Norm Hill

Profile
- Position: End

Personal information
- Born: November 8, 1928 Winnipeg, Manitoba, Canada
- Died: January 18, 2020 (aged 91) Winnipeg, Manitoba, Canada
- Listed height: 6 ft 2 in (1.88 m)
- Listed weight: 200 lb (91 kg)

Career history
- 1948–1950: Calgary Stampeders
- 1951–1953: Winnipeg Blue Bombers
- 1954: Calgary Stampeders

Awards and highlights
- Grey Cup champion (1948);

= Norm Hill =

Canadian football player (1928–2020)

Norman Charles Hill, M.D, M.Sc (November 8, 1928 – January 18, 2020) was a Canadian professional football player and neurosurgeon.

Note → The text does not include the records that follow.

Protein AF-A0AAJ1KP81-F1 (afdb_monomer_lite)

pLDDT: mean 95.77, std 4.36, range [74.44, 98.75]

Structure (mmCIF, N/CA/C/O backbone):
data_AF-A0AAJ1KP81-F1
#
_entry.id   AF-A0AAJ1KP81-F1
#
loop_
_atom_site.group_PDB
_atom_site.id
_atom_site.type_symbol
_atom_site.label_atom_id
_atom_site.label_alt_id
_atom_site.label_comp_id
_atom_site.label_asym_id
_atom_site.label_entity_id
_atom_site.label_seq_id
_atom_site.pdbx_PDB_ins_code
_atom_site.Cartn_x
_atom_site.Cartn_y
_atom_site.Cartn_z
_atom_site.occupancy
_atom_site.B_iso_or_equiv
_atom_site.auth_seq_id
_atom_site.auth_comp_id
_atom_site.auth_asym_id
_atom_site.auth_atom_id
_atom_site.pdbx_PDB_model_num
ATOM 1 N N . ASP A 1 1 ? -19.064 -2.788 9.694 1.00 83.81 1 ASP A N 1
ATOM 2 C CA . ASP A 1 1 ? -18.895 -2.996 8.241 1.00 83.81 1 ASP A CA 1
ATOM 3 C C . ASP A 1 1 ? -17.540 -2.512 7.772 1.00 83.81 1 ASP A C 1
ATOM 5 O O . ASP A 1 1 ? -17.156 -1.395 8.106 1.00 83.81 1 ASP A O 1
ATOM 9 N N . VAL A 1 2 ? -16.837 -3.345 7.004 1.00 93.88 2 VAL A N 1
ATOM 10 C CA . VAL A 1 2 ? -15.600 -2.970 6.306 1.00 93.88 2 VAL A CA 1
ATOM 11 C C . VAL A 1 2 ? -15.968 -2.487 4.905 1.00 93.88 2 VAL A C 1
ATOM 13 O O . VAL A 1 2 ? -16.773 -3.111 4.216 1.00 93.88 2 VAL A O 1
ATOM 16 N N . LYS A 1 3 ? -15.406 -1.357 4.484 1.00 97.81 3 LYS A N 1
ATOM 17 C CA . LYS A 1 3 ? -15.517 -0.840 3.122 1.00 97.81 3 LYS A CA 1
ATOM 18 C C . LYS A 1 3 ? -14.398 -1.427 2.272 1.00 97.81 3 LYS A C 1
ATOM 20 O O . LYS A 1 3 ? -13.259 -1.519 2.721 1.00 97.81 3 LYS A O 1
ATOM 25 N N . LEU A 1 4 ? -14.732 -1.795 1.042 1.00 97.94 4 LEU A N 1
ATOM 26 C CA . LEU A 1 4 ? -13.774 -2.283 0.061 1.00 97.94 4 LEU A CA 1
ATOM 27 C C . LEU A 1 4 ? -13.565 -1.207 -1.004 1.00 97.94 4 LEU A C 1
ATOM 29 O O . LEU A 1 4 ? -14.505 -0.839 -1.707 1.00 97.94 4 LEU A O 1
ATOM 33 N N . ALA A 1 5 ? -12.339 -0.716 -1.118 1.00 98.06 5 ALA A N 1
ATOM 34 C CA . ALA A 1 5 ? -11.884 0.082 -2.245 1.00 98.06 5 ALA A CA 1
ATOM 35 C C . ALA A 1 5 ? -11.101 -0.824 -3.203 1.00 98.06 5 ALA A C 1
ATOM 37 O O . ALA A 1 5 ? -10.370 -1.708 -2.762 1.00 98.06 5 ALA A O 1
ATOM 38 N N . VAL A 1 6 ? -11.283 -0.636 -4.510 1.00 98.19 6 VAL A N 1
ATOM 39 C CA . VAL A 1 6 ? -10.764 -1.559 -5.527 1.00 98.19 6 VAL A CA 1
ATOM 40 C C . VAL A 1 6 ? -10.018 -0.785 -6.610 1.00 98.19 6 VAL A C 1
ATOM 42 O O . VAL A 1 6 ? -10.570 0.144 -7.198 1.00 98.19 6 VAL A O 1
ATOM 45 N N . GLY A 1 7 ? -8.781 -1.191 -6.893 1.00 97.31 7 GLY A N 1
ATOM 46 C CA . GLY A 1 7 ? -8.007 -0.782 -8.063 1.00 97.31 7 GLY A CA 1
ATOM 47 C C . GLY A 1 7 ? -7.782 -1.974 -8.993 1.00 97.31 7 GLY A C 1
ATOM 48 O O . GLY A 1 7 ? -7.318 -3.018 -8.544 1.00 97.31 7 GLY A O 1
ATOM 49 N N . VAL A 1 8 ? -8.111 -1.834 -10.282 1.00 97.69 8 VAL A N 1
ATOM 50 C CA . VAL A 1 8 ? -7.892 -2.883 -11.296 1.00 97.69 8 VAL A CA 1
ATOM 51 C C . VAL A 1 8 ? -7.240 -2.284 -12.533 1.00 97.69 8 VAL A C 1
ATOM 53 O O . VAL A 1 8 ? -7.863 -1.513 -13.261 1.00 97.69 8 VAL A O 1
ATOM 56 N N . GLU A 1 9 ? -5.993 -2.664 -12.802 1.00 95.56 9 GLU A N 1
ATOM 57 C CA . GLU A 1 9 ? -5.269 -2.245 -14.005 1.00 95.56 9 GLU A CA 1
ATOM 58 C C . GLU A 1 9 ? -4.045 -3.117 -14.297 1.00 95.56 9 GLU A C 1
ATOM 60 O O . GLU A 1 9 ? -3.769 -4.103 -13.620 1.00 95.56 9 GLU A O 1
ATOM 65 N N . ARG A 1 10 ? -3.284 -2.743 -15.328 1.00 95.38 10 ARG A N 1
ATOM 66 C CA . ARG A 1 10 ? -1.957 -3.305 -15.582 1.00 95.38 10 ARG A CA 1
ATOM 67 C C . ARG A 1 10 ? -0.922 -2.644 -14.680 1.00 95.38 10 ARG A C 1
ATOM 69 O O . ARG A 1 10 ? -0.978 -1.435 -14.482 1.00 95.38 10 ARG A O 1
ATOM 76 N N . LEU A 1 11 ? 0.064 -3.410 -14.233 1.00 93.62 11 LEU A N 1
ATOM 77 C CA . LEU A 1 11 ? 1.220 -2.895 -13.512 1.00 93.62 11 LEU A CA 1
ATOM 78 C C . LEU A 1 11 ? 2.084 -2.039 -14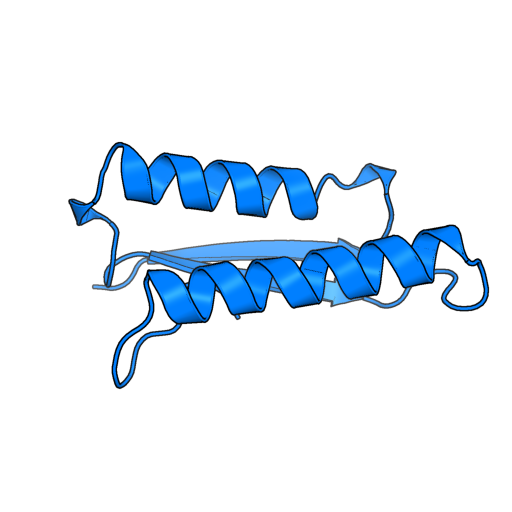.445 1.00 93.62 11 LEU A C 1
ATOM 80 O O . LEU A 1 11 ? 2.918 -2.553 -15.182 1.00 93.62 11 LEU A O 1
ATOM 84 N N . ASP A 1 12 ? 1.832 -0.737 -14.470 1.00 92.94 12 ASP A N 1
ATOM 85 C CA . ASP A 1 12 ? 2.421 0.212 -15.410 1.00 92.94 12 ASP A CA 1
ATOM 86 C C . ASP A 1 12 ? 2.653 1.544 -14.687 1.00 92.94 12 ASP A C 1
ATOM 88 O O . ASP A 1 12 ? 1.812 1.991 -13.909 1.00 92.94 12 ASP A O 1
ATOM 92 N N . TYR A 1 13 ? 3.803 2.181 -14.906 1.00 88.75 13 TYR A N 1
ATOM 93 C CA . TYR A 1 13 ? 4.201 3.384 -14.162 1.00 88.75 13 TYR A CA 1
ATOM 94 C C . TYR A 1 13 ? 3.280 4.583 -14.427 1.00 88.75 13 TYR A C 1
ATOM 96 O O . TYR A 1 13 ? 3.231 5.514 -13.633 1.00 88.75 13 TYR A O 1
ATOM 104 N N . THR A 1 14 ? 2.499 4.552 -15.509 1.00 93.19 14 THR A N 1
ATOM 105 C CA . THR A 1 14 ? 1.501 5.588 -15.824 1.00 93.19 14 THR A CA 1
ATOM 106 C C . THR A 1 14 ? 0.233 5.499 -14.973 1.00 93.19 14 THR A C 1
ATOM 108 O O . THR A 1 14 ? -0.653 6.342 -15.093 1.00 93.19 14 THR A O 1
ATOM 111 N N . LYS A 1 15 ? 0.107 4.458 -14.145 1.00 95.50 15 LYS A N 1
ATOM 112 C CA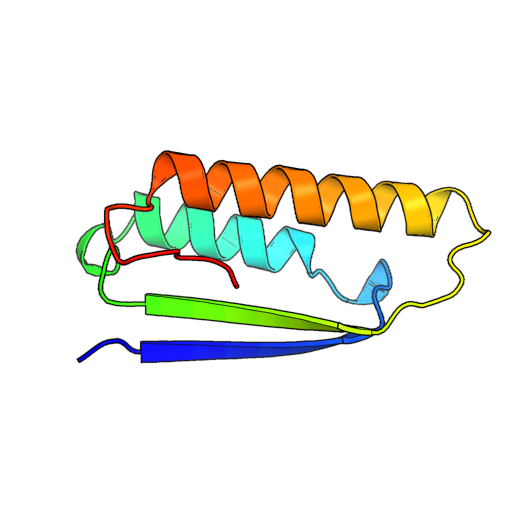 . LYS A 1 15 ? -1.119 4.135 -13.413 1.00 95.50 15 LYS A CA 1
ATOM 113 C C . LYS A 1 15 ? -1.174 4.661 -11.987 1.00 95.50 15 LYS A C 1
ATOM 115 O O . LYS A 1 15 ? -2.249 4.669 -11.393 1.00 95.50 15 LYS A O 1
ATOM 120 N N . GLY A 1 16 ? -0.053 5.115 -11.433 1.00 95.56 16 GLY A N 1
ATOM 121 C CA . GLY A 1 16 ? -0.022 5.704 -10.091 1.00 95.56 16 GLY A CA 1
ATOM 122 C C . GLY A 1 16 ? -0.525 4.754 -8.996 1.00 95.56 16 GLY A C 1
ATOM 123 O O . GLY A 1 16 ? -1.292 5.150 -8.118 1.00 95.56 16 GLY A O 1
ATOM 124 N N . ILE A 1 17 ? -0.162 3.467 -9.076 1.00 96.81 17 ILE A N 1
ATOM 125 C CA . ILE A 1 17 ? -0.487 2.478 -8.030 1.00 96.81 17 ILE A CA 1
ATOM 126 C C . ILE A 1 17 ? 0.223 2.858 -6.723 1.00 96.81 17 ILE A C 1
ATOM 128 O O . ILE A 1 17 ? -0.395 2.863 -5.659 1.00 96.81 17 ILE A O 1
ATOM 132 N N . LEU A 1 18 ? 1.497 3.251 -6.809 1.00 96.75 18 LEU A N 1
ATOM 133 C CA . LEU A 1 18 ? 2.276 3.668 -5.646 1.00 96.75 18 LEU A CA 1
ATOM 134 C C . LEU A 1 18 ? 1.707 4.942 -5.001 1.00 96.75 18 LEU A C 1
ATOM 136 O O . LEU A 1 18 ? 1.566 5.007 -3.781 1.00 96.75 18 LEU A O 1
ATOM 140 N N . ASP A 1 19 ? 1.280 5.913 -5.811 1.00 97.75 19 ASP A N 1
ATOM 141 C CA . ASP A 1 19 ? 0.623 7.134 -5.331 1.00 97.75 19 ASP A CA 1
ATOM 142 C C . ASP A 1 19 ? -0.665 6.831 -4.556 1.00 97.75 19 ASP A C 1
ATOM 144 O O . ASP A 1 19 ? -0.942 7.457 -3.532 1.00 97.75 19 ASP A O 1
ATOM 148 N N . ARG A 1 20 ? -1.437 5.825 -4.983 1.00 97.62 20 ARG A N 1
ATOM 149 C CA . ARG A 1 20 ? -2.625 5.370 -4.244 1.00 97.62 20 ARG A CA 1
ATOM 150 C C . ARG A 1 20 ? -2.283 4.755 -2.898 1.00 97.62 20 ARG A C 1
ATOM 152 O O . ARG A 1 20 ? -2.988 5.016 -1.926 1.00 97.62 20 ARG A O 1
ATOM 159 N N . PHE A 1 21 ? -1.195 3.998 -2.802 1.00 98.38 21 PHE A N 1
ATOM 160 C CA . PHE A 1 21 ? -0.717 3.516 -1.507 1.00 98.38 21 PHE A CA 1
ATOM 161 C C . PHE A 1 21 ? -0.267 4.676 -0.609 1.00 98.38 21 PHE A C 1
ATOM 163 O O . PHE A 1 21 ? -0.556 4.669 0.588 1.00 98.38 21 PHE A O 1
ATOM 170 N N . HIS A 1 22 ? 0.368 5.713 -1.166 1.00 98.50 22 HIS A N 1
ATOM 171 C CA . HIS A 1 22 ? 0.714 6.914 -0.401 1.00 98.50 22 HIS A CA 1
ATOM 172 C C . HIS A 1 22 ? -0.536 7.656 0.079 1.00 98.50 22 HIS A C 1
ATOM 174 O O . HIS A 1 22 ? -0.598 8.060 1.240 1.00 98.50 22 HIS A O 1
ATOM 180 N N . ALA A 1 23 ? -1.560 7.772 -0.766 1.00 98.44 23 ALA A N 1
ATOM 181 C CA . ALA A 1 23 ? -2.841 8.352 -0.384 1.00 98.44 23 ALA A CA 1
ATOM 182 C C . ALA A 1 23 ? -3.531 7.542 0.726 1.00 98.44 23 ALA A C 1
ATOM 184 O O . ALA A 1 23 ? -4.063 8.130 1.666 1.00 98.44 23 ALA A O 1
ATOM 185 N N . LEU A 1 24 ? -3.472 6.207 0.671 1.00 98.56 24 LEU A N 1
ATOM 186 C CA . LEU A 1 24 ? -4.005 5.334 1.720 1.00 98.56 24 LEU A CA 1
ATOM 187 C C . LEU A 1 24 ? -3.264 5.523 3.054 1.00 98.56 24 LEU A C 1
ATOM 189 O O . LEU A 1 24 ? -3.893 5.640 4.104 1.00 98.56 24 LEU A O 1
ATOM 193 N N . ASN A 1 25 ? -1.933 5.618 3.017 1.00 98.62 25 ASN A N 1
ATOM 194 C CA . ASN A 1 25 ? -1.117 5.934 4.190 1.00 98.62 25 ASN A CA 1
ATOM 195 C C . ASN A 1 25 ? -1.506 7.288 4.804 1.00 98.62 25 ASN A C 1
ATOM 197 O O . ASN A 1 25 ? -1.683 7.402 6.015 1.00 98.62 25 ASN A O 1
ATOM 201 N N . GLU A 1 26 ? -1.655 8.320 3.971 1.00 98.75 26 GLU A N 1
ATOM 202 C CA . GLU A 1 26 ? -2.064 9.652 4.421 1.00 98.75 26 GLU A CA 1
ATOM 203 C C . GLU A 1 26 ? -3.489 9.666 4.979 1.00 98.75 26 GLU A C 1
ATOM 205 O O . GLU A 1 26 ? -3.728 10.322 5.995 1.00 98.75 26 GLU A O 1
ATOM 210 N N . LEU A 1 27 ? -4.413 8.898 4.390 1.00 98.62 27 LEU A N 1
ATOM 211 C CA . LEU A 1 27 ? -5.754 8.703 4.936 1.00 98.62 27 LEU A CA 1
ATOM 212 C C . LEU A 1 27 ? -5.678 8.128 6.352 1.00 98.62 27 LEU A C 1
ATOM 214 O O . LEU A 1 27 ? -6.236 8.722 7.266 1.00 98.62 27 LEU A O 1
ATOM 218 N N . PHE A 1 28 ? -4.944 7.034 6.565 1.00 98.62 28 PHE A N 1
ATOM 219 C CA . PHE A 1 28 ? -4.842 6.420 7.893 1.00 98.62 28 PHE A CA 1
ATOM 220 C C . PHE A 1 28 ? -4.113 7.287 8.923 1.00 98.62 28 PHE A C 1
ATOM 222 O O . PHE A 1 28 ? -4.426 7.208 10.108 1.00 98.62 28 PHE A O 1
ATOM 229 N N . LYS A 1 29 ? -3.161 8.132 8.508 1.00 98.44 29 LYS A N 1
ATOM 230 C CA . LYS A 1 29 ? -2.531 9.106 9.417 1.00 98.44 29 LYS A CA 1
ATOM 231 C C . LYS A 1 29 ? -3.493 10.210 9.846 1.00 98.44 29 LYS A C 1
ATOM 233 O O . LYS A 1 29 ? -3.472 10.613 11.004 1.00 98.44 29 LYS A O 1
ATOM 238 N N . ARG A 1 30 ? -4.274 10.744 8.904 1.00 98.62 30 ARG A N 1
ATOM 239 C CA . ARG A 1 30 ? -5.147 11.908 9.129 1.00 98.62 30 ARG A CA 1
ATOM 240 C C . ARG A 1 30 ? -6.493 11.523 9.732 1.00 98.62 30 ARG A C 1
ATOM 242 O O . ARG A 1 30 ? -7.074 12.322 10.454 1.00 98.62 30 ARG A O 1
ATOM 249 N N . GLN A 1 31 ? -6.972 10.329 9.405 1.00 98.38 31 GLN A N 1
ATOM 250 C CA . GLN A 1 31 ? -8.269 9.783 9.788 1.00 98.38 31 GLN A CA 1
ATOM 251 C C . GLN A 1 31 ? -8.091 8.325 10.260 1.00 98.38 31 GLN A C 1
ATOM 253 O O . GLN A 1 31 ? -8.445 7.376 9.545 1.00 98.38 31 GLN A O 1
ATOM 258 N N . PRO A 1 32 ? -7.489 8.110 11.447 1.00 98.12 32 PRO A N 1
ATOM 259 C CA . PRO A 1 32 ? -7.218 6.773 11.976 1.00 98.12 32 PRO A CA 1
ATOM 260 C C . PRO A 1 32 ? -8.489 5.942 12.214 1.00 98.12 32 PRO A C 1
ATOM 262 O O . PRO A 1 32 ? -8.411 4.720 12.302 1.00 98.12 32 PRO A O 1
ATOM 265 N N . GLU A 1 33 ? -9.671 6.561 12.256 1.00 98.25 33 GLU A N 1
ATOM 266 C CA . GLU A 1 33 ? -10.965 5.886 12.365 1.00 98.25 33 GLU A CA 1
ATOM 267 C C . GLU A 1 33 ? -11.285 4.934 11.201 1.00 98.25 33 GLU A C 1
ATOM 269 O O . GLU A 1 33 ? -12.207 4.121 11.342 1.00 98.25 33 GLU A O 1
ATOM 274 N N . TRP A 1 34 ? -10.556 5.031 10.081 1.00 98.38 34 TRP A N 1
ATOM 275 C CA . TRP A 1 34 ? -10.651 4.118 8.937 1.00 98.38 34 TRP A CA 1
ATOM 276 C C . TRP A 1 34 ? -9.825 2.841 9.092 1.00 98.38 34 TRP A C 1
ATOM 278 O O . TRP A 1 34 ? -10.076 1.870 8.373 1.00 98.38 34 TRP A O 1
ATOM 288 N N . ILE A 1 35 ? -8.867 2.802 10.022 1.00 98.38 35 ILE A N 1
ATOM 289 C CA . ILE A 1 35 ? -8.085 1.594 10.302 1.00 98.38 35 ILE A CA 1
ATOM 290 C C . ILE A 1 35 ? -9.041 0.519 10.839 1.00 98.38 35 ILE A C 1
ATOM 292 O O . ILE A 1 35 ? -9.844 0.767 11.738 1.00 98.38 35 ILE A O 1
ATOM 296 N N . GLY A 1 36 ? -9.008 -0.669 10.235 1.00 97.75 36 GLY A N 1
ATOM 297 C CA . GLY A 1 36 ? -9.937 -1.766 10.526 1.00 97.75 36 GLY A CA 1
ATOM 298 C C . GLY A 1 36 ? -11.307 -1.630 9.849 1.00 97.75 36 GLY A C 1
ATOM 299 O O . GLY A 1 36 ? -12.136 -2.529 9.970 1.00 97.75 36 GLY A O 1
ATOM 300 N N . LYS A 1 37 ? -11.565 -0.530 9.125 1.00 98.19 37 LYS A N 1
ATOM 301 C CA . LYS A 1 37 ? -12.842 -0.265 8.434 1.00 98.19 37 LYS A CA 1
ATOM 302 C C . LYS A 1 37 ? -12.710 -0.090 6.925 1.00 98.19 37 LYS A C 1
ATOM 304 O O . LYS A 1 37 ? -13.738 -0.038 6.254 1.00 98.19 37 LYS A O 1
ATOM 309 N N . LEU A 1 38 ? -11.498 -0.007 6.384 1.00 98.44 38 LEU A N 1
ATOM 310 C CA . LEU A 1 38 ? -11.235 0.096 4.951 1.00 98.44 38 LEU A CA 1
ATOM 311 C C . LEU A 1 38 ? -10.190 -0.938 4.531 1.00 98.44 38 LEU A C 1
ATOM 313 O O . LEU A 1 38 ? -9.122 -1.018 5.125 1.00 98.44 38 LEU A O 1
ATOM 317 N N . VAL A 1 39 ? -10.483 -1.680 3.470 1.00 98.44 39 VAL A N 1
ATOM 318 C CA . VAL A 1 39 ? -9.529 -2.548 2.773 1.00 98.44 39 VAL A CA 1
ATOM 319 C C . VAL A 1 39 ? -9.381 -2.041 1.344 1.00 98.44 39 VAL A C 1
ATOM 321 O O . VAL A 1 39 ? -10.375 -1.708 0.697 1.00 98.44 39 VAL A O 1
ATOM 324 N N . PHE A 1 40 ? -8.147 -1.986 0.852 1.00 98.56 40 PHE A N 1
ATOM 325 C CA . PHE A 1 40 ? -7.812 -1.638 -0.522 1.00 98.56 40 PHE A CA 1
ATOM 326 C C . PHE A 1 40 ? -7.331 -2.882 -1.277 1.00 98.56 40 PHE A C 1
ATOM 328 O O . PHE A 1 40 ? -6.237 -3.378 -1.026 1.00 98.56 40 PHE A O 1
ATOM 335 N N . LEU A 1 41 ? -8.153 -3.382 -2.198 1.00 98.38 41 LEU A N 1
ATOM 336 C CA . LEU A 1 41 ? -7.811 -4.482 -3.098 1.00 98.38 41 LEU A CA 1
ATOM 337 C C . LEU A 1 41 ? -7.177 -3.921 -4.375 1.00 98.38 41 LEU A C 1
ATOM 339 O O . LEU A 1 41 ? -7.861 -3.255 -5.155 1.00 98.38 41 LEU A O 1
ATOM 343 N N . GLN A 1 42 ? -5.900 -4.214 -4.617 1.00 98.12 42 GLN A N 1
ATOM 344 C CA . GLN A 1 42 ? -5.186 -3.802 -5.824 1.00 98.12 42 GLN A CA 1
ATOM 345 C C . GLN A 1 42 ? -4.883 -5.005 -6.716 1.00 98.12 42 GLN A C 1
ATOM 347 O O . GLN A 1 42 ? -3.906 -5.727 -6.538 1.00 98.12 42 GLN A O 1
ATOM 352 N N . ILE A 1 43 ? -5.670 -5.155 -7.777 1.00 97.38 43 ILE A N 1
ATOM 353 C CA . ILE A 1 43 ? -5.416 -6.133 -8.830 1.00 97.38 43 ILE A CA 1
ATOM 354 C C . ILE A 1 43 ? -4.537 -5.469 -9.892 1.00 97.38 43 ILE A C 1
ATOM 356 O O . ILE A 1 43 ? -4.986 -4.596 -10.638 1.00 97.38 43 ILE A O 1
ATOM 360 N N . ALA A 1 44 ? -3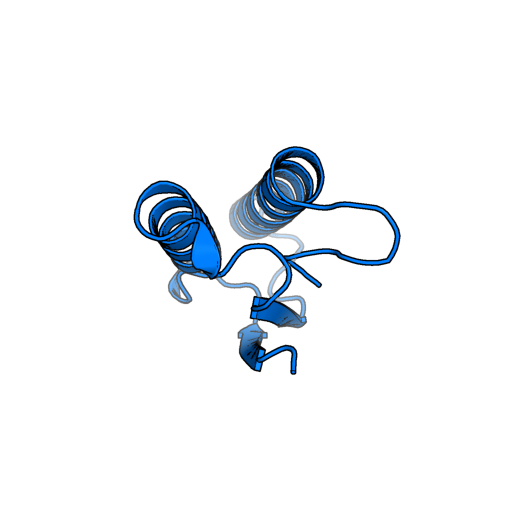.270 -5.875 -9.953 1.00 94.88 44 ALA A N 1
ATOM 361 C CA . ALA A 1 44 ? -2.303 -5.382 -10.929 1.00 94.88 44 ALA A CA 1
ATOM 362 C C . ALA A 1 44 ? -1.874 -6.512 -11.880 1.00 94.88 44 ALA A C 1
ATOM 364 O O . ALA A 1 44 ? -1.034 -7.344 -11.544 1.00 94.88 44 ALA A O 1
ATOM 365 N N . ALA A 1 45 ? -2.450 -6.551 -13.083 1.00 93.75 45 ALA A N 1
ATOM 366 C CA . ALA A 1 45 ? -2.077 -7.534 -14.097 1.00 93.75 45 ALA A CA 1
ATOM 367 C C . ALA A 1 45 ? -0.625 -7.296 -14.568 1.00 93.75 45 ALA A C 1
ATOM 369 O O . ALA A 1 45 ? -0.276 -6.146 -14.863 1.00 93.75 45 ALA A O 1
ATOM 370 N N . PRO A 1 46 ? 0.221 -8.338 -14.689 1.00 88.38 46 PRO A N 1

He played for the Calgary Stampeders and the Winnipeg Blue Bombers. He won the Grey Cup with the Stampeders in 1948. He previously played football at and attended the University of Manitoba (where he would also receive his Medical Degree in 1952.)

In 1958, Hill would do a residency program in neurosurgery at Mayo Clinic, returning to Canada afterwards. During his tenure as the head of Neurosurgery at the Health Sciences Centre and St. Boniface Hospital, he introduced CAT scan machines into his practice, becoming the first to do so in Winnipeg.